Action item: For the entries below, return every line from the top through the line with "ATOM 30 O O" exactly as it stands, omitting pictures.

Stored items from a collection
--- START ---

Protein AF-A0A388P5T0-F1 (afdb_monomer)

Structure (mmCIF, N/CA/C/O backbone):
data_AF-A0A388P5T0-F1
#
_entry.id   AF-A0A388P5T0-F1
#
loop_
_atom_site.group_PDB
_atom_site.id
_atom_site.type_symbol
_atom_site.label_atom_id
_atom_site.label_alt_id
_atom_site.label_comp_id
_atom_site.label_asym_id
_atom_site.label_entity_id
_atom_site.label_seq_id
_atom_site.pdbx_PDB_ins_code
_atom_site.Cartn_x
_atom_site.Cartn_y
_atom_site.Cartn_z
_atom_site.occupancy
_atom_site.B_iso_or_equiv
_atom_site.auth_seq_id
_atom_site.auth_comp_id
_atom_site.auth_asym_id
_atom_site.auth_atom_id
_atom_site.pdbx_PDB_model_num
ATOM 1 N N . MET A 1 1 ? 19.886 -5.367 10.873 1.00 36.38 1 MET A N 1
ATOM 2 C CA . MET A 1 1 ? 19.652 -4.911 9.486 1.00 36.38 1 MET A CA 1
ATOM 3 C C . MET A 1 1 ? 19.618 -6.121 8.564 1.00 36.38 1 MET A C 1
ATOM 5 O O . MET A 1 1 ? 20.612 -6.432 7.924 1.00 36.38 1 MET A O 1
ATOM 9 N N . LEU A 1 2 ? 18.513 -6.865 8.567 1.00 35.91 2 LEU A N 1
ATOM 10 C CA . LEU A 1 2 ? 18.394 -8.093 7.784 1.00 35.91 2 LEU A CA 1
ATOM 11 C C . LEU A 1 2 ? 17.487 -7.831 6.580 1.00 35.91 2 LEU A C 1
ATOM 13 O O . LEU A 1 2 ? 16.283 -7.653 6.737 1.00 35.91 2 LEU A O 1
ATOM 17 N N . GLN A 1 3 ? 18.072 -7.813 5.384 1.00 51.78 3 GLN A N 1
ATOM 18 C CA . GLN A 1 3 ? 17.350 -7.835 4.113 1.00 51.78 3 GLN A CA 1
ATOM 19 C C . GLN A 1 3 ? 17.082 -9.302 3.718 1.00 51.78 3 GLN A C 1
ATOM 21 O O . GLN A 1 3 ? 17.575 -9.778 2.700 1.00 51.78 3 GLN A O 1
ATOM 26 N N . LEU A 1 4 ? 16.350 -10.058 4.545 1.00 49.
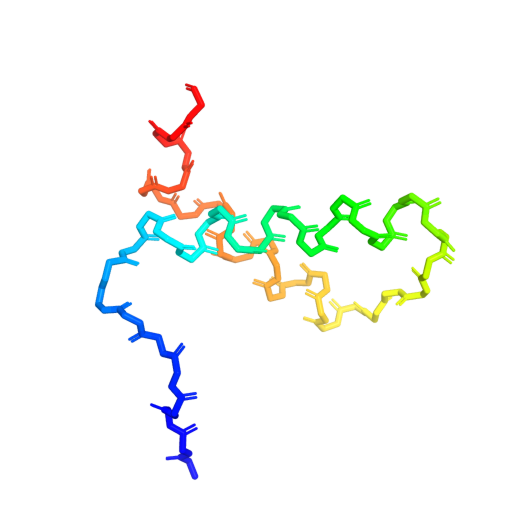12 4 LEU A N 1
ATOM 27 C CA . LEU A 1 4 ? 15.853 -11.383 4.157 1.00 49.12 4 LEU A CA 1
ATOM 28 C C . LEU A 1 4 ? 14.538 -11.203 3.390 1.00 49.12 4 LEU A C 1
ATOM 30 O O . LEU A 1 4 ? 13.535 -10.805 3.974 1.00 49.12 4 LEU A O 1
ATOM 34 N N . GLY A 1 5 ? 14.552 -11.504 2.086 1.00 54.38 5 GLY A N 1
ATOM 35 C CA . GLY A 1 5 ? 13.328 -11.847 1.354 1.00 54.38 5 GLY A CA 1
ATOM 36 C C . GLY A 1 5 ? 12.932 -10.995 0
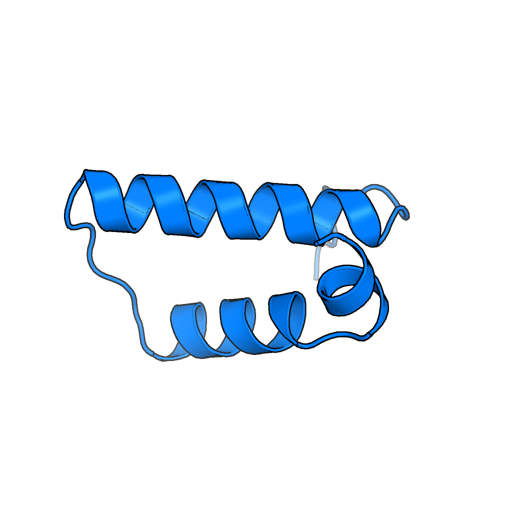.148 1.00 54.38 5 GLY A C 1
ATOM 37 O O . GLY A 1 5 ? 11.764 -11.038 -0.220 1.00 54.38 5 GLY A O 1
ATOM 38 N N . PHE A 1 6 ? 13.835 -10.254 -0.505 1.00 56.78 6 PHE A N 1
ATOM 39 C CA . PHE A 1 6 ? 13.504 -9.678 -1.816 1.00 56.78 6 PHE A CA 1
ATOM 40 C C . PHE A 1 6 ? 14.298 -10.342 -2.939 1.00 56.78 6 PHE A C 1
ATOM 42 O O . PHE A 1 6 ? 15.513 -10.140 -3.007 1.00 56.78 6 PHE A O 1
ATOM 49 N N . PRO A 1 7 ? 13.639 -11.073 -3.862 1.00 56.56 7 PRO A N 1
ATOM 50 C CA 
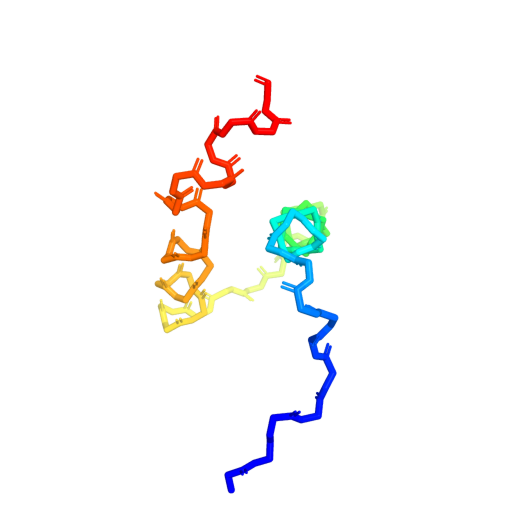. PRO A 1 7 ? 14.237 -11.355 -5.154 1.00 56.56 7 PRO A CA 1
ATOM 51 C C . PRO A 1 7 ? 14.729 -10.029 -5.757 1.00 56.56 7 PRO A C 1
ATOM 53 O O . PRO A 1 7 ? 14.051 -9.001 -5.622 1.00 56.56 7 PRO A O 1
ATOM 56 N N . PRO A 1 8 ? 15.890 -10.005 -6.433 1.00 62.03 8 PRO A N 1
ATOM 57 C CA . PRO A 1 8 ? 16.421 -8.782 -7.036 1.00 62.03 8 PRO A CA 1
ATOM 58 C C . PRO A 1 8 ? 15.447 -8.170 -8.051 1.00 62.03 8 PRO A C 1
ATOM 60 O O . PRO A 1 8 ? 15.525 -6.971 -8.329 1.00 62.03 8 PRO A O 1
ATOM 63 N N . ASN A 1 9 ? 14.484 -8.961 -8.534 1.00 69.06 9 ASN A N 1
ATOM 64 C CA . ASN A 1 9 ? 13.459 -8.527 -9.458 1.00 69.06 9 ASN A CA 1
ATOM 65 C C . ASN A 1 9 ? 12.589 -7.406 -8.859 1.00 69.06 9 ASN A C 1
ATOM 67 O O . ASN A 1 9 ? 11.809 -7.601 -7.926 1.00 69.06 9 ASN A O 1
ATOM 71 N N . LYS A 1 10 ? 12.752 -6.200 -9.408 1.00 69.56 10 LYS A N 1
ATOM 72 C CA . LYS A 1 10 ? 11.998 -5.008 -9.009 1.00 69.56 10 LYS A CA 1
ATOM 73 C C . LYS A 1 10 ? 10.506 -5.137 -9.337 1.00 69.56 10 LYS A C 1
ATOM 75 O O . LYS A 1 10 ? 9.705 -4.608 -8.582 1.00 69.56 10 LYS A O 1
ATOM 80 N N . GLN A 1 11 ? 10.149 -5.889 -10.379 1.00 74.81 11 GLN A N 1
ATOM 81 C CA . GLN A 1 11 ? 8.761 -6.109 -10.800 1.00 74.81 11 GLN A CA 1
ATOM 82 C C . GLN A 1 11 ? 7.974 -6.943 -9.783 1.00 74.81 11 GLN A C 1
ATOM 84 O O . GLN A 1 11 ? 6.879 -6.570 -9.371 1.00 74.81 11 GLN A O 1
ATOM 89 N N . PHE A 1 12 ? 8.594 -8.006 -9.260 1.00 84.12 12 PHE A N 1
ATOM 90 C CA . PHE A 1 12 ? 7.979 -8.853 -8.233 1.00 84.12 12 PHE A CA 1
ATOM 91 C C . PHE A 1 12 ? 7.593 -8.068 -6.967 1.00 84.12 12 PHE A C 1
ATOM 93 O O . PHE A 1 12 ? 6.623 -8.406 -6.292 1.00 84.12 12 PHE A O 1
ATOM 100 N N . AR
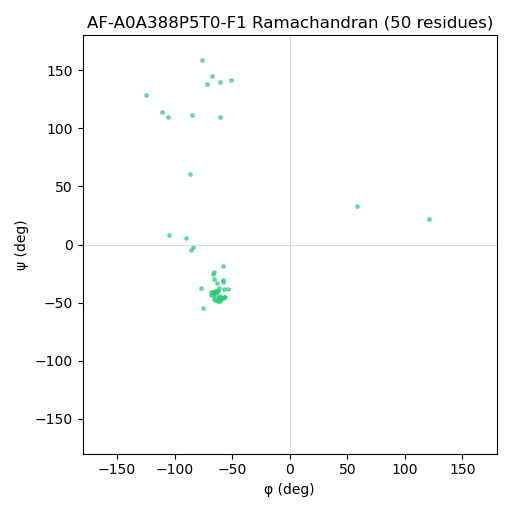G A 1 13 ? 8.332 -7.000 -6.633 1.00 86.31 13 ARG A N 1
ATOM 101 C CA . 
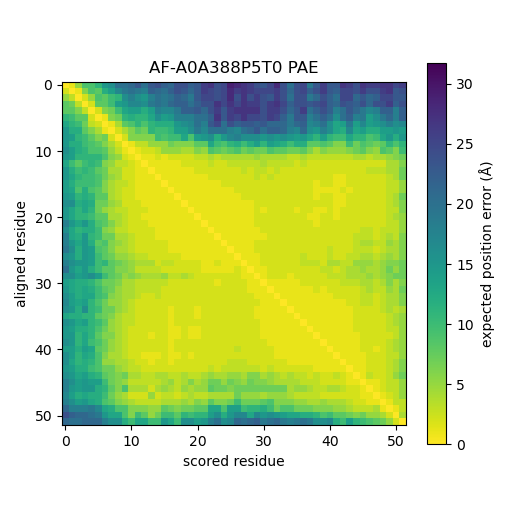ARG A 1 13 ? 8.030 -6.162 -5.456 1.00 86.31 13 ARG A CA 1
ATOM 102 C C . ARG A 1 13 ? 6.751 -5.378 -5.635 1.00 86.31 13 ARG A C 1
ATOM 104 O O . ARG A 1 13 ? 5.995 -5.257 -4.680 1.00 86.31 13 ARG A O 1
ATOM 111 N
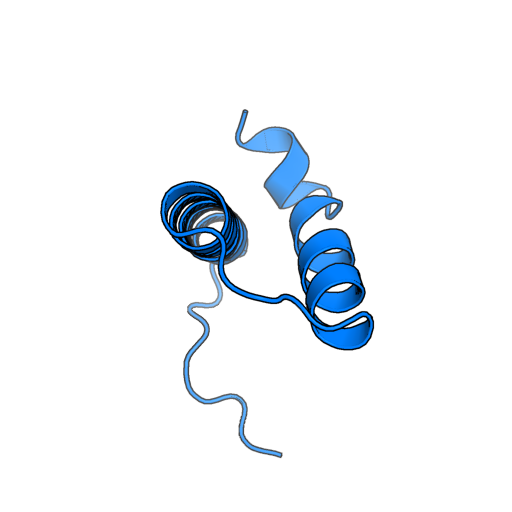 N . CYS A 1 14 ? 6.541 -4.845 -6.830 1.00 90.12 14 CYS A N 1
ATOM 112 C CA . CYS A 1 14 ? 5.354 -4.071 -7.139 1.00 90.12 14 CYS A CA 1
ATOM 113 C C . CYS A 1 14 ? 4.128 -4.984 -7.075 1.00 90.12 14 CYS A C 1
ATOM 115 O O . CYS A 1 14 ? 3.192 -4.666 -6.355 1.00 90.12 14 CYS A O 1
ATOM 117 N N . ASP A 1 15 ? 4.192 -6.170 -7.691 1.00 90.88 15 ASP A N 1
ATOM 118 C CA . ASP A 1 15 ? 3.090 -7.141 -7.665 1.00 90.88 15 ASP A CA 1
ATOM 119 C C . ASP A 1 15 ? 2.757 -7.583 -6.237 1.00 90.88 15 ASP A C 1
ATOM 121 O O . ASP A 1 15 ? 1.594 -7.642 -5.840 1.00 90.88 15 ASP A O 1
ATOM 125 N N . TYR A 1 16 ? 3.786 -7.873 -5.438 1.00 91.44 16 TYR A N 1
ATOM 126 C CA . TYR A 1 16 ? 3.611 -8.267 -4.047 1.00 91.44 16 TYR A CA 1
ATOM 127 C C . TYR A 1 16 ? 2.961 -7.156 -3.213 1.00 91.44 16 TYR A C 1
ATOM 129 O O . TYR A 1 16 ? 1.985 -7.412 -2.508 1.00 91.44 16 TYR A O 1
ATOM 137 N N . VAL A 1 17 ? 3.463 -5.922 -3.311 1.00 94.12 17 VAL A N 1
ATOM 138 C CA . VAL A 1 17 ? 2.926 -4.774 -2.565 1.00 94.12 17 VAL A CA 1
ATOM 139 C C . VAL A 1 17 ? 1.512 -4.422 -3.027 1.00 94.12 17 VAL A C 1
ATOM 141 O O . VAL A 1 17 ? 0.651 -4.195 -2.180 1.00 94.12 17 VAL A O 1
ATOM 144 N N . SER A 1 18 ? 1.224 -4.454 -4.330 1.00 93.69 18 SER A N 1
ATOM 145 C CA . SER A 1 18 ? -0.130 -4.244 -4.861 1.00 93.69 18 SER A CA 1
ATOM 146 C C . SER A 1 18 ? -1.121 -5.262 -4.295 1.00 93.69 18 SER A C 1
ATOM 148 O O . SER A 1 18 ? -2.163 -4.875 -3.770 1.00 93.69 18 SER A O 1
ATOM 150 N N . ARG A 1 19 ? -0.762 -6.553 -4.267 1.00 94.50 19 ARG A N 1
ATOM 151 C CA . ARG A 1 19 ? -1.599 -7.598 -3.649 1.00 94.50 19 ARG A CA 1
ATOM 152 C C . ARG A 1 19 ? -1.817 -7.371 -2.153 1.00 94.50 19 ARG A C 1
ATOM 154 O O . ARG A 1 19 ? -2.907 -7.619 -1.645 1.00 94.50 19 ARG A O 1
ATOM 161 N N . GLN A 1 20 ? -0.807 -6.890 -1.426 1.00 96.12 20 GLN A N 1
ATOM 162 C CA . GLN A 1 20 ? -0.977 -6.547 -0.011 1.00 96.12 20 GLN A CA 1
ATOM 163 C C . GLN A 1 20 ? -1.986 -5.409 0.187 1.00 96.12 20 GLN A C 1
ATOM 165 O O . GLN A 1 20 ? -2.799 -5.479 1.112 1.00 96.12 20 GLN A O 1
ATOM 170 N N . VAL A 1 21 ? -1.964 -4.390 -0.680 1.00 95.69 21 VAL A N 1
ATOM 171 C CA . VAL A 1 21 ? -2.956 -3.303 -0.671 1.00 95.69 21 VAL A CA 1
ATOM 172 C C . VAL A 1 21 ? -4.353 -3.856 -0.939 1.00 95.69 21 VAL A C 1
ATOM 174 O O . VAL A 1 21 ? -5.266 -3.559 -0.173 1.00 95.69 21 VAL A O 1
ATOM 177 N N . GLU A 1 22 ? -4.519 -4.707 -1.953 1.00 96.75 22 GLU A N 1
ATOM 178 C CA . GLU A 1 22 ? -5.808 -5.334 -2.278 1.00 96.75 22 GLU A CA 1
ATOM 179 C C . GLU A 1 22 ? -6.388 -6.116 -1.096 1.00 96.75 22 GLU A C 1
ATOM 181 O O . GLU A 1 22 ? -7.561 -5.953 -0.767 1.00 96.75 22 GLU A O 1
ATOM 186 N N . VAL A 1 23 ? -5.574 -6.923 -0.408 1.00 97.50 23 VAL A N 1
ATOM 187 C CA . VAL A 1 23 ? -6.008 -7.670 0.784 1.00 97.50 23 VAL A CA 1
ATOM 188 C C . VAL A 1 23 ? -6.452 -6.716 1.893 1.00 97.50 23 VAL A C 1
ATOM 190 O O . VAL A 1 23 ? -7.509 -6.912 2.491 1.00 97.50 23 VAL A O 1
ATOM 193 N N . LYS A 1 24 ? -5.676 -5.663 2.166 1.00 96.44 24 LYS A N 1
ATOM 194 C CA . LYS A 1 24 ? -5.995 -4.692 3.223 1.00 96.44 24 LYS A CA 1
ATOM 195 C C . LYS A 1 24 ? -7.272 -3.920 2.923 1.00 96.44 24 LYS A C 1
ATOM 197 O 
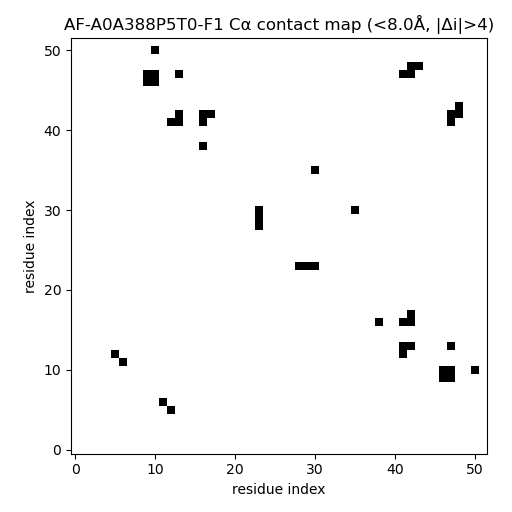O . LYS A 1 24 ? -8.088 -3.753 3.823 1.00 96.44 24 LYS A O 1
ATOM 202 N N . VAL A 1 25 ? -7.480 -3.526 1.669 1.00 97.00 25 VAL A N 1
ATOM 203 C CA . VAL A 1 25 ? -8.721 -2.888 1.214 1.00 97.00 25 VAL A CA 1
ATOM 204 C C . VAL A 1 25 ? -9.895 -3.860 1.325 1.00 97.00 25 VAL A C 1
ATOM 206 O O . VAL A 1 25 ? -10.914 -3.510 1.914 1.00 97.00 25 VAL A O 1
ATOM 209 N N . LYS A 1 26 ? -9.740 -5.097 0.835 1.00 97.81 26 LYS A N 1
ATOM 210 C CA . LYS A 1 26 ? -10.793 -6.124 0.844 1.00 97.81 26 LYS A CA 1
ATOM 211 C C . LYS A 1 26 ? -11.323 -6.417 2.246 1.00 97.81 26 LYS A C 1
ATOM 213 O O . LYS A 1 26 ? -12.518 -6.640 2.403 1.00 97.81 26 LYS A O 1
ATOM 218 N N . TYR A 1 27 ? -10.445 -6.429 3.244 1.00 97.88 27 TYR A N 1
ATOM 219 C CA . TYR A 1 27 ? -10.810 -6.754 4.624 1.00 97.88 27 TYR A CA 1
ATOM 220 C C . TYR A 1 27 ? -10.884 -5.534 5.553 1.00 97.88 27 TYR A C 1
ATOM 222 O O . TYR A 1 27 ? -11.024 -5.710 6.760 1.00 97.88 27 TYR A O 1
ATOM 230 N N . GLY A 1 28 ? -10.784 -4.308 5.027 1.00 96.38 28 GLY A N 1
ATOM 231 C CA . GLY A 1 28 ? -10.843 -3.085 5.836 1.00 96.38 28 GLY A CA 1
ATOM 232 C C . GLY A 1 28 ? -9.761 -3.011 6.920 1.00 96.38 28 GLY A C 1
ATOM 233 O O . GLY A 1 28 ? -10.005 -2.487 8.006 1.00 96.38 28 GLY A O 1
ATOM 234 N N . LEU A 1 29 ? -8.577 -3.570 6.658 1.00 97.00 29 LEU A N 1
ATOM 235 C CA . LEU A 1 29 ? -7.490 -3.607 7.632 1.00 97.00 29 LEU A CA 1
ATOM 236 C C . LEU A 1 29 ? -6.890 -2.215 7.815 1.00 97.00 29 LEU A C 1
ATOM 238 O O . LEU A 1 29 ? -6.639 -1.492 6.849 1.00 97.00 29 LEU A O 1
ATOM 242 N N . TRP A 1 30 ? -6.602 -1.869 9.067 1.00 95.88 30 TRP A N 1
ATOM 243 C CA . TRP A 1 30 ? -5.927 -0.622 9.399 1.00 95.88 30 TRP A CA 1
ATOM 244 C C . TRP A 1 30 ? -4.537 -0.552 8.757 1.00 95.88 30 TRP A C 1
ATOM 246 O O . TRP A 1 30 ? -3.783 -1.528 8.748 1.00 95.88 30 TRP A O 1
ATOM 256 N N . VAL A 1 31 ? -4.188 0.637 8.269 1.00 95.38 31 VAL A N 1
ATOM 257 C CA . VAL A 1 31 ? -2.882 0.943 7.686 1.00 95.38 31 VAL A CA 1
ATOM 258 C C . VAL A 1 31 ? -2.296 2.132 8.427 1.00 95.38 31 VAL A C 1
ATOM 260 O O . VAL A 1 31 ? -2.933 3.175 8.574 1.00 95.38 31 VAL A O 1
ATOM 263 N N . THR A 1 32 ? -1.058 1.989 8.889 1.00 97.25 32 THR A N 1
ATOM 264 C CA . THR A 1 32 ? -0.354 3.100 9.534 1.00 97.25 32 THR A CA 1
ATOM 265 C C . THR A 1 32 ? 0.144 4.106 8.498 1.00 97.25 32 THR A C 1
ATOM 267 O O . THR A 1 32 ? 0.364 3.775 7.332 1.00 97.25 32 THR A O 1
ATOM 270 N N . LYS A 1 33 ? 0.401 5.347 8.924 1.00 97.19 33 LYS A N 1
ATOM 271 C CA . LYS A 1 33 ? 1.002 6.359 8.042 1.00 97.19 33 LYS A CA 1
ATOM 272 C C . LYS A 1 33 ? 2.336 5.882 7.449 1.00 97.19 33 LYS A C 1
ATOM 274 O O . LYS A 1 33 ? 2.53
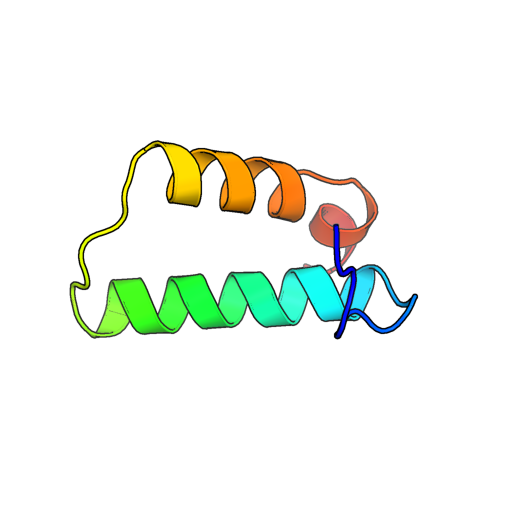3 5.987 6.246 1.00 97.19 33 LYS A O 1
ATOM 279 N N . ALA A 1 34 ? 3.204 5.296 8.276 1.00 97.00 34 ALA A N 1
ATOM 280 C CA . ALA A 1 34 ? 4.504 4.789 7.838 1.00 97.00 34 ALA A CA 1
ATOM 281 C C . ALA A 1 34 ? 4.379 3.661 6.799 1.00 97.00 34 ALA A C 1
ATOM 283 O O . ALA A 1 34 ? 5.125 3.630 5.823 1.00 97.00 34 ALA A O 1
ATOM 284 N N . GLU A 1 35 ? 3.412 2.760 6.978 1.00 95.81 35 GLU A N 1
ATOM 285 C CA . GLU A 1 35 ? 3.137 1.679 6.030 1.00 95.81 35 GLU A CA 1
ATOM 286 C C . GLU A 1 35 ? 2.605 2.206 4.693 1.00 95.81 35 GLU A C 1
ATOM 288 O O . GLU A 1 35 ? 3.063 1.780 3.629 1.00 95.81 35 GLU A O 1
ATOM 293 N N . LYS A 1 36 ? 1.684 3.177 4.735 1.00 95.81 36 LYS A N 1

--- END ---

Answer:
Protein AF-A0A388P5T0-F1 (afdb_monomer)

Structure (mmCIF, N/CA/C/O backbone):
data_AF-A0A388P5T0-F1
#
_entry.id   AF-A0A388P5T0-F1
#
loop_
_atom_site.group_PDB
_atom_site.id
_atom_site.type_symbol
_atom_site.label_atom_id
_atom_site.label_alt_id
_atom_site.label_comp_id
_atom_site.label_asym_id
_atom_site.label_entity_id
_atom_site.label_seq_id
_atom_site.pdbx_PDB_ins_code
_atom_site.Cartn_x
_atom_site.Cartn_y
_atom_site.Cartn_z
_atom_site.occupancy
_atom_site.B_iso_or_equiv
_atom_site.auth_seq_id
_atom_site.auth_comp_id
_atom_site.auth_asym_id
_atom_site.auth_atom_id
_atom_site.pdbx_PDB_model_num
ATOM 1 N N . MET A 1 1 ? 19.886 -5.367 10.873 1.00 36.38 1 MET A N 1
ATOM 2 C CA . MET A 1 1 ? 19.652 -4.911 9.486 1.00 36.38 1 MET A CA 1
ATOM 3 C C . MET A 1 1 ? 19.618 -6.121 8.564 1.00 36.38 1 MET A C 1
ATOM 5 O O . MET A 1 1 ? 20.612 -6.432 7.924 1.00 36.38 1 MET A O 1
ATOM 9 N N . LEU A 1 2 ? 18.513 -6.865 8.567 1.00 35.91 2 LEU A N 1
ATOM 10 C CA . LEU A 1 2 ? 18.394 -8.093 7.784 1.00 35.91 2 LEU A CA 1
ATOM 11 C C . LEU A 1 2 ? 17.487 -7.831 6.580 1.00 35.91 2 LEU A C 1
ATOM 13 O O . LEU A 1 2 ? 16.283 -7.653 6.737 1.00 35.91 2 LEU A O 1
ATOM 17 N N . GLN A 1 3 ? 18.072 -7.813 5.384 1.00 51.78 3 GLN A N 1
ATOM 18 C CA . GLN A 1 3 ? 17.350 -7.835 4.113 1.00 51.78 3 GLN A CA 1
ATOM 19 C C . GLN A 1 3 ? 17.082 -9.302 3.718 1.00 51.78 3 GLN A C 1
ATOM 21 O O . GLN A 1 3 ? 17.575 -9.778 2.700 1.00 51.78 3 GLN A O 1
ATOM 26 N N . LEU A 1 4 ? 16.350 -10.058 4.545 1.00 49.
12 4 LEU A N 1
ATOM 27 C CA . LEU A 1 4 ? 15.853 -11.383 4.157 1.00 49.12 4 LEU A CA 1
ATOM 28 C C . LEU A 1 4 ? 14.538 -11.203 3.390 1.00 49.12 4 LEU A C 1
ATOM 30 O O . LEU A 1 4 ? 13.535 -10.805 3.974 1.00 49.12 4 LEU A O 1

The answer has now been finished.